Going back to our first approach, we can now execute the ReadToEnd method of our StreamReader and store the results in a variable like so.
$content = $reader.ReadToEnd()
$content | Get-Member
$content.GetType()
IsPublic IsSerial Name BaseType
-------- -------- ---- --------
True True String System.Object
Theoretically, we’re now done…we can dump $content to the screen and see our content and, as shown above, the content is indeed now a string. Unfortunately there is one last gotcha (because of course there is). The key thing that I myself needed to do was to retrieve the ModuleVersion value, which is precisely what ‘Select-String’ was made for. Unfortunately this did not work. Select-String is expecting an array of strings by default, which is how PowerShell pulls text content in when you use Get-Content, unless you add the Raw switch. When pulling in the content Raw, you get a single string object instead of an array of strings representing each row of the file. Select-String does have a Raw switch of its own, but it had no effect on my streamed string content, so searching for ‘ModuleVersion’ returned the entire content no matter what I did.

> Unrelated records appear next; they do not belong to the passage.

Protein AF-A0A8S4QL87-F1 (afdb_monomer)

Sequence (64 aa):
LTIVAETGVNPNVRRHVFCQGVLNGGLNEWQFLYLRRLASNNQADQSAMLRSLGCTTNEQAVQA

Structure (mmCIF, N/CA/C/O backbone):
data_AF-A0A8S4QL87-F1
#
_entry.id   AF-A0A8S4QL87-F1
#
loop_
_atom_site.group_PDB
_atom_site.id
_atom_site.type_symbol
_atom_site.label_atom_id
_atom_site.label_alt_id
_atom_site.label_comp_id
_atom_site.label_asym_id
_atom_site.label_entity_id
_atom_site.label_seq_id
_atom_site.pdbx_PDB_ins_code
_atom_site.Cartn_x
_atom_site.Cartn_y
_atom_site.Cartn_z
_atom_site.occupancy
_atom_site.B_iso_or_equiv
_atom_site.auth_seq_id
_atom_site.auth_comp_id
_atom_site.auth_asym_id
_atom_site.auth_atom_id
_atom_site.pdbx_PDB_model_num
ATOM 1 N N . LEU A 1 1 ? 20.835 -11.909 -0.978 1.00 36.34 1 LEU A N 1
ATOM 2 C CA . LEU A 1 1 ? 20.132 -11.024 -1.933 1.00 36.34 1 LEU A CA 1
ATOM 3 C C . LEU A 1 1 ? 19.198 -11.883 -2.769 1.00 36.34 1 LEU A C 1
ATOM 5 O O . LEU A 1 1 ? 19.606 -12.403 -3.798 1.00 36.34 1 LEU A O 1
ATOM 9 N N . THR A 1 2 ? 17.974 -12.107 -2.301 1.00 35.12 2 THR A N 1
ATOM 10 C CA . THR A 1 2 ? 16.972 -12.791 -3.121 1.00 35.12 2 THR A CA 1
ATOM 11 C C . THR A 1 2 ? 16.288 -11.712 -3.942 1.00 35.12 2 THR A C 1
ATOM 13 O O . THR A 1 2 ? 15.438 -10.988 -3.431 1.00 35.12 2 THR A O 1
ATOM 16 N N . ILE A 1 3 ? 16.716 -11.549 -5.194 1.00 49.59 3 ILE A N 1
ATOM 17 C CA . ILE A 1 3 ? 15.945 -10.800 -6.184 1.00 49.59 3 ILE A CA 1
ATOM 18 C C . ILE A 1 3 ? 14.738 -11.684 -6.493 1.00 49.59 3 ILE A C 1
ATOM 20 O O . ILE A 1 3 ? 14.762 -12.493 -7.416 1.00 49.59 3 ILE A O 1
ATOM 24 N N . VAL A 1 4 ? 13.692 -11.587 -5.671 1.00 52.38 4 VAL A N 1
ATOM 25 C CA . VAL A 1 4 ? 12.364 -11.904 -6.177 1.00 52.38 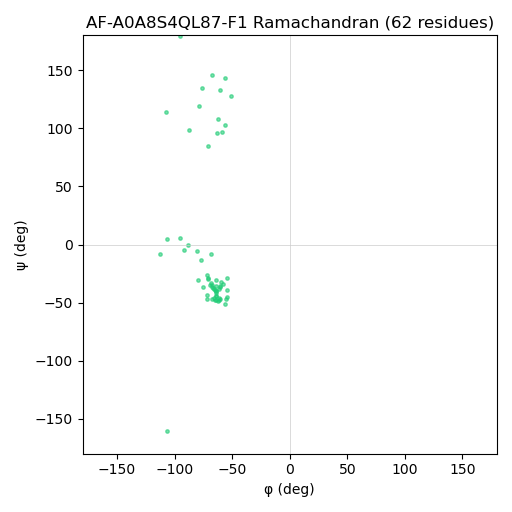4 VAL A CA 1
ATOM 26 C C . VAL A 1 4 ? 12.125 -10.872 -7.267 1.00 52.38 4 VAL A C 1
ATOM 28 O O . VAL A 1 4 ? 12.017 -9.677 -6.997 1.00 52.38 4 VAL A O 1
ATOM 31 N N . ALA A 1 5 ? 12.156 -11.306 -8.524 1.00 46.25 5 ALA A N 1
ATOM 32 C CA . ALA A 1 5 ? 11.522 -10.535 -9.572 1.00 46.25 5 ALA A CA 1
ATOM 33 C C . ALA A 1 5 ? 10.054 -10.446 -9.148 1.00 46.25 5 ALA A C 1
ATOM 35 O O . ALA A 1 5 ? 9.314 -11.417 -9.295 1.00 46.25 5 ALA A O 1
ATOM 36 N N . GLU A 1 6 ? 9.661 -9.341 -8.505 1.00 57.59 6 GLU A N 1
ATOM 37 C CA . GLU A 1 6 ? 8.256 -9.055 -8.251 1.00 57.59 6 GLU A CA 1
ATOM 38 C C . GLU A 1 6 ? 7.588 -9.070 -9.622 1.00 57.59 6 GLU A C 1
ATOM 40 O O . GLU A 1 6 ? 7.731 -8.134 -10.413 1.00 57.59 6 GLU A O 1
ATOM 45 N N . THR A 1 7 ? 6.889 -10.156 -9.939 1.00 69.81 7 THR A N 1
ATOM 46 C CA . THR A 1 7 ? 5.980 -10.178 -11.074 1.00 69.81 7 THR A CA 1
ATOM 47 C C . THR A 1 7 ? 4.903 -9.157 -10.748 1.00 69.81 7 THR A C 1
ATOM 49 O O . THR A 1 7 ? 3.992 -9.424 -9.961 1.00 69.81 7 THR A O 1
ATOM 52 N N . GLY A 1 8 ? 5.079 -7.942 -11.267 1.00 80.38 8 GLY A N 1
ATOM 53 C CA . GLY A 1 8 ? 4.161 -6.843 -11.036 1.00 80.38 8 GLY A CA 1
ATOM 54 C C . GLY A 1 8 ? 2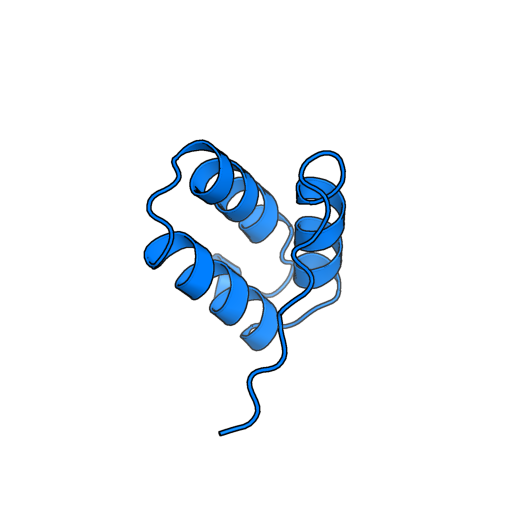.753 -7.242 -11.455 1.00 80.38 8 GLY A C 1
ATOM 55 O O . GLY A 1 8 ? 2.554 -7.956 -12.440 1.00 80.38 8 GLY A O 1
ATOM 56 N N . VAL A 1 9 ? 1.759 -6.779 -10.703 1.00 87.38 9 VAL A N 1
ATOM 57 C CA . VAL A 1 9 ? 0.362 -7.015 -11.062 1.00 87.38 9 VAL A CA 1
ATOM 58 C C . VAL A 1 9 ? 0.090 -6.393 -12.431 1.00 87.38 9 VAL A C 1
ATOM 60 O O . VAL A 1 9 ? 0.435 -5.233 -12.665 1.00 87.38 9 VAL A O 1
ATOM 63 N N . ASN A 1 10 ? -0.558 -7.150 -13.322 1.00 90.69 10 ASN A N 1
ATOM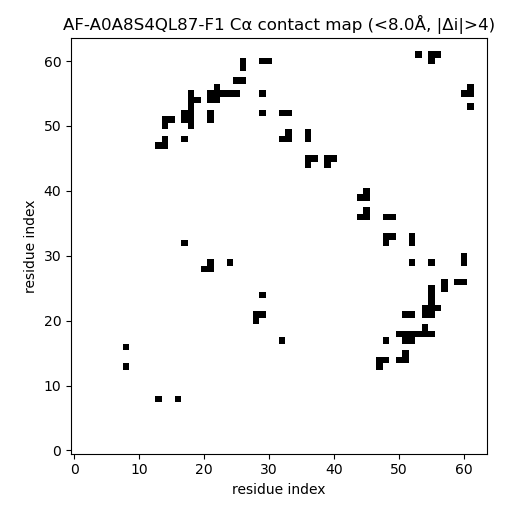 64 C CA . ASN A 1 10 ? -0.928 -6.660 -14.647 1.00 90.69 10 ASN A CA 1
ATOM 65 C C . ASN A 1 10 ? -1.669 -5.304 -14.528 1.00 90.69 10 ASN A C 1
ATOM 67 O O . ASN A 1 10 ? -2.653 -5.213 -13.780 1.00 90.69 10 ASN A O 1
ATOM 71 N N . PRO A 1 11 ? -1.236 -4.250 -15.254 1.00 90.25 11 PRO A N 1
ATOM 72 C CA . PRO A 1 11 ? -1.800 -2.907 -15.126 1.00 90.25 11 PRO A CA 1
ATOM 73 C C . PRO A 1 11 ? -3.319 -2.817 -15.299 1.00 90.25 11 PRO A C 1
ATOM 75 O O . PRO A 1 11 ? -3.950 -1.964 -14.675 1.00 90.25 11 PRO A O 1
ATOM 78 N N . ASN A 1 12 ? -3.915 -3.719 -16.081 1.00 91.56 12 ASN A N 1
ATOM 79 C CA . ASN A 1 12 ? -5.353 -3.733 -16.346 1.00 91.56 12 ASN A CA 1
ATOM 80 C C . ASN A 1 12 ? -6.178 -4.184 -15.130 1.00 91.56 12 ASN A C 1
ATOM 82 O O . ASN A 1 12 ? -7.327 -3.774 -14.981 1.00 91.56 12 ASN A O 1
ATOM 86 N N . VAL A 1 13 ? -5.596 -4.988 -14.235 1.00 93.81 13 VAL A N 1
ATOM 87 C CA . VAL A 1 13 ? -6.282 -5.526 -13.043 1.00 93.81 13 VAL A CA 1
ATOM 88 C C . VAL A 1 13 ? -5.726 -4.977 -11.729 1.00 93.81 13 VAL A C 1
ATOM 90 O O . VAL A 1 13 ? -6.330 -5.176 -10.675 1.00 93.81 13 VAL A O 1
ATOM 93 N N . ARG A 1 14 ? -4.616 -4.227 -11.768 1.00 93.50 14 ARG A N 1
ATOM 94 C CA . ARG A 1 14 ? -3.889 -3.781 -10.568 1.00 93.50 14 ARG A CA 1
ATOM 95 C C . ARG A 1 14 ? -4.739 -3.036 -9.552 1.00 93.50 14 ARG A C 1
ATOM 97 O O . ARG A 1 14 ? -4.594 -3.265 -8.364 1.00 93.50 14 ARG A O 1
ATOM 104 N N . ARG A 1 15 ? -5.658 -2.177 -10.002 1.00 93.69 15 ARG A N 1
ATOM 105 C CA . ARG A 1 15 ? -6.512 -1.401 -9.092 1.00 93.69 15 ARG A CA 1
ATOM 106 C C . ARG A 1 15 ? -7.430 -2.317 -8.285 1.00 93.69 15 ARG A C 1
ATOM 108 O O . ARG A 1 15 ? -7.620 -2.084 -7.100 1.00 93.69 15 ARG A O 1
ATOM 115 N N . HIS A 1 16 ? -7.981 -3.354 -8.918 1.00 96.25 16 HIS A N 1
ATOM 116 C CA . HIS A 1 16 ? -8.817 -4.324 -8.220 1.00 96.25 16 HIS A CA 1
ATOM 117 C C . HIS A 1 16 ? -7.983 -5.136 -7.227 1.00 96.25 16 HIS A C 1
ATOM 119 O O . HIS A 1 16 ? -8.347 -5.221 -6.061 1.00 96.25 16 HIS A O 1
ATOM 125 N N . VAL A 1 17 ? -6.824 -5.641 -7.659 1.00 96.19 17 VAL A N 1
ATOM 126 C CA . VAL A 1 17 ? -5.921 -6.427 -6.804 1.00 96.19 17 VAL A CA 1
ATOM 127 C C . VAL A 1 17 ? -5.435 -5.623 -5.596 1.00 96.19 17 VAL A C 1
ATOM 129 O O . VAL A 1 17 ? -5.507 -6.111 -4.475 1.00 96.19 17 VAL A O 1
ATOM 132 N N . PHE A 1 18 ? -4.993 -4.379 -5.793 1.00 97.12 18 PHE A N 1
ATOM 133 C CA . PHE A 1 18 ? -4.545 -3.513 -4.701 1.00 97.12 18 PHE A CA 1
ATOM 134 C C . PHE A 1 18 ? -5.682 -3.186 -3.734 1.00 97.12 18 PHE A C 1
ATOM 136 O O . PHE A 1 18 ? -5.492 -3.274 -2.527 1.00 97.12 18 PHE A O 1
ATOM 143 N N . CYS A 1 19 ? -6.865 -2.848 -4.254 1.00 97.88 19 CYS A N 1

Fortunately for me, after some digging, the solution was to leverage the Split method as shown below.
$content.Split("`n") | Select-String -Pattern "ModuleVersion"
ModuleVersion = '0.1.0'
For those not ‘in-the-know’, the back-tic (usually right above the Tab key on US keyboards) followed by ‘n’ indicates ‘New Line’. With the encoding intact, even though we didn’t have separate strings for each line, the New Line values were still present within the file. This can be seen by dumping $content to the screen and noting that all the formatting of the file remains intact. By splitting on the ‘New Line’ character, we essentially converted the value from a single string blob into an array of strings such as Get-Content produces. Once I had that, Select-String was able to process the content normally. This is somewhat weird to me, since the help says that the ‘Raw’ switch is supposed to be the closes thing to a Unix grep or Windows findstr commands, which means it should have processed the string just fine. Ah well…another mystery for another day.
Until next time, stay fresh cheese bags!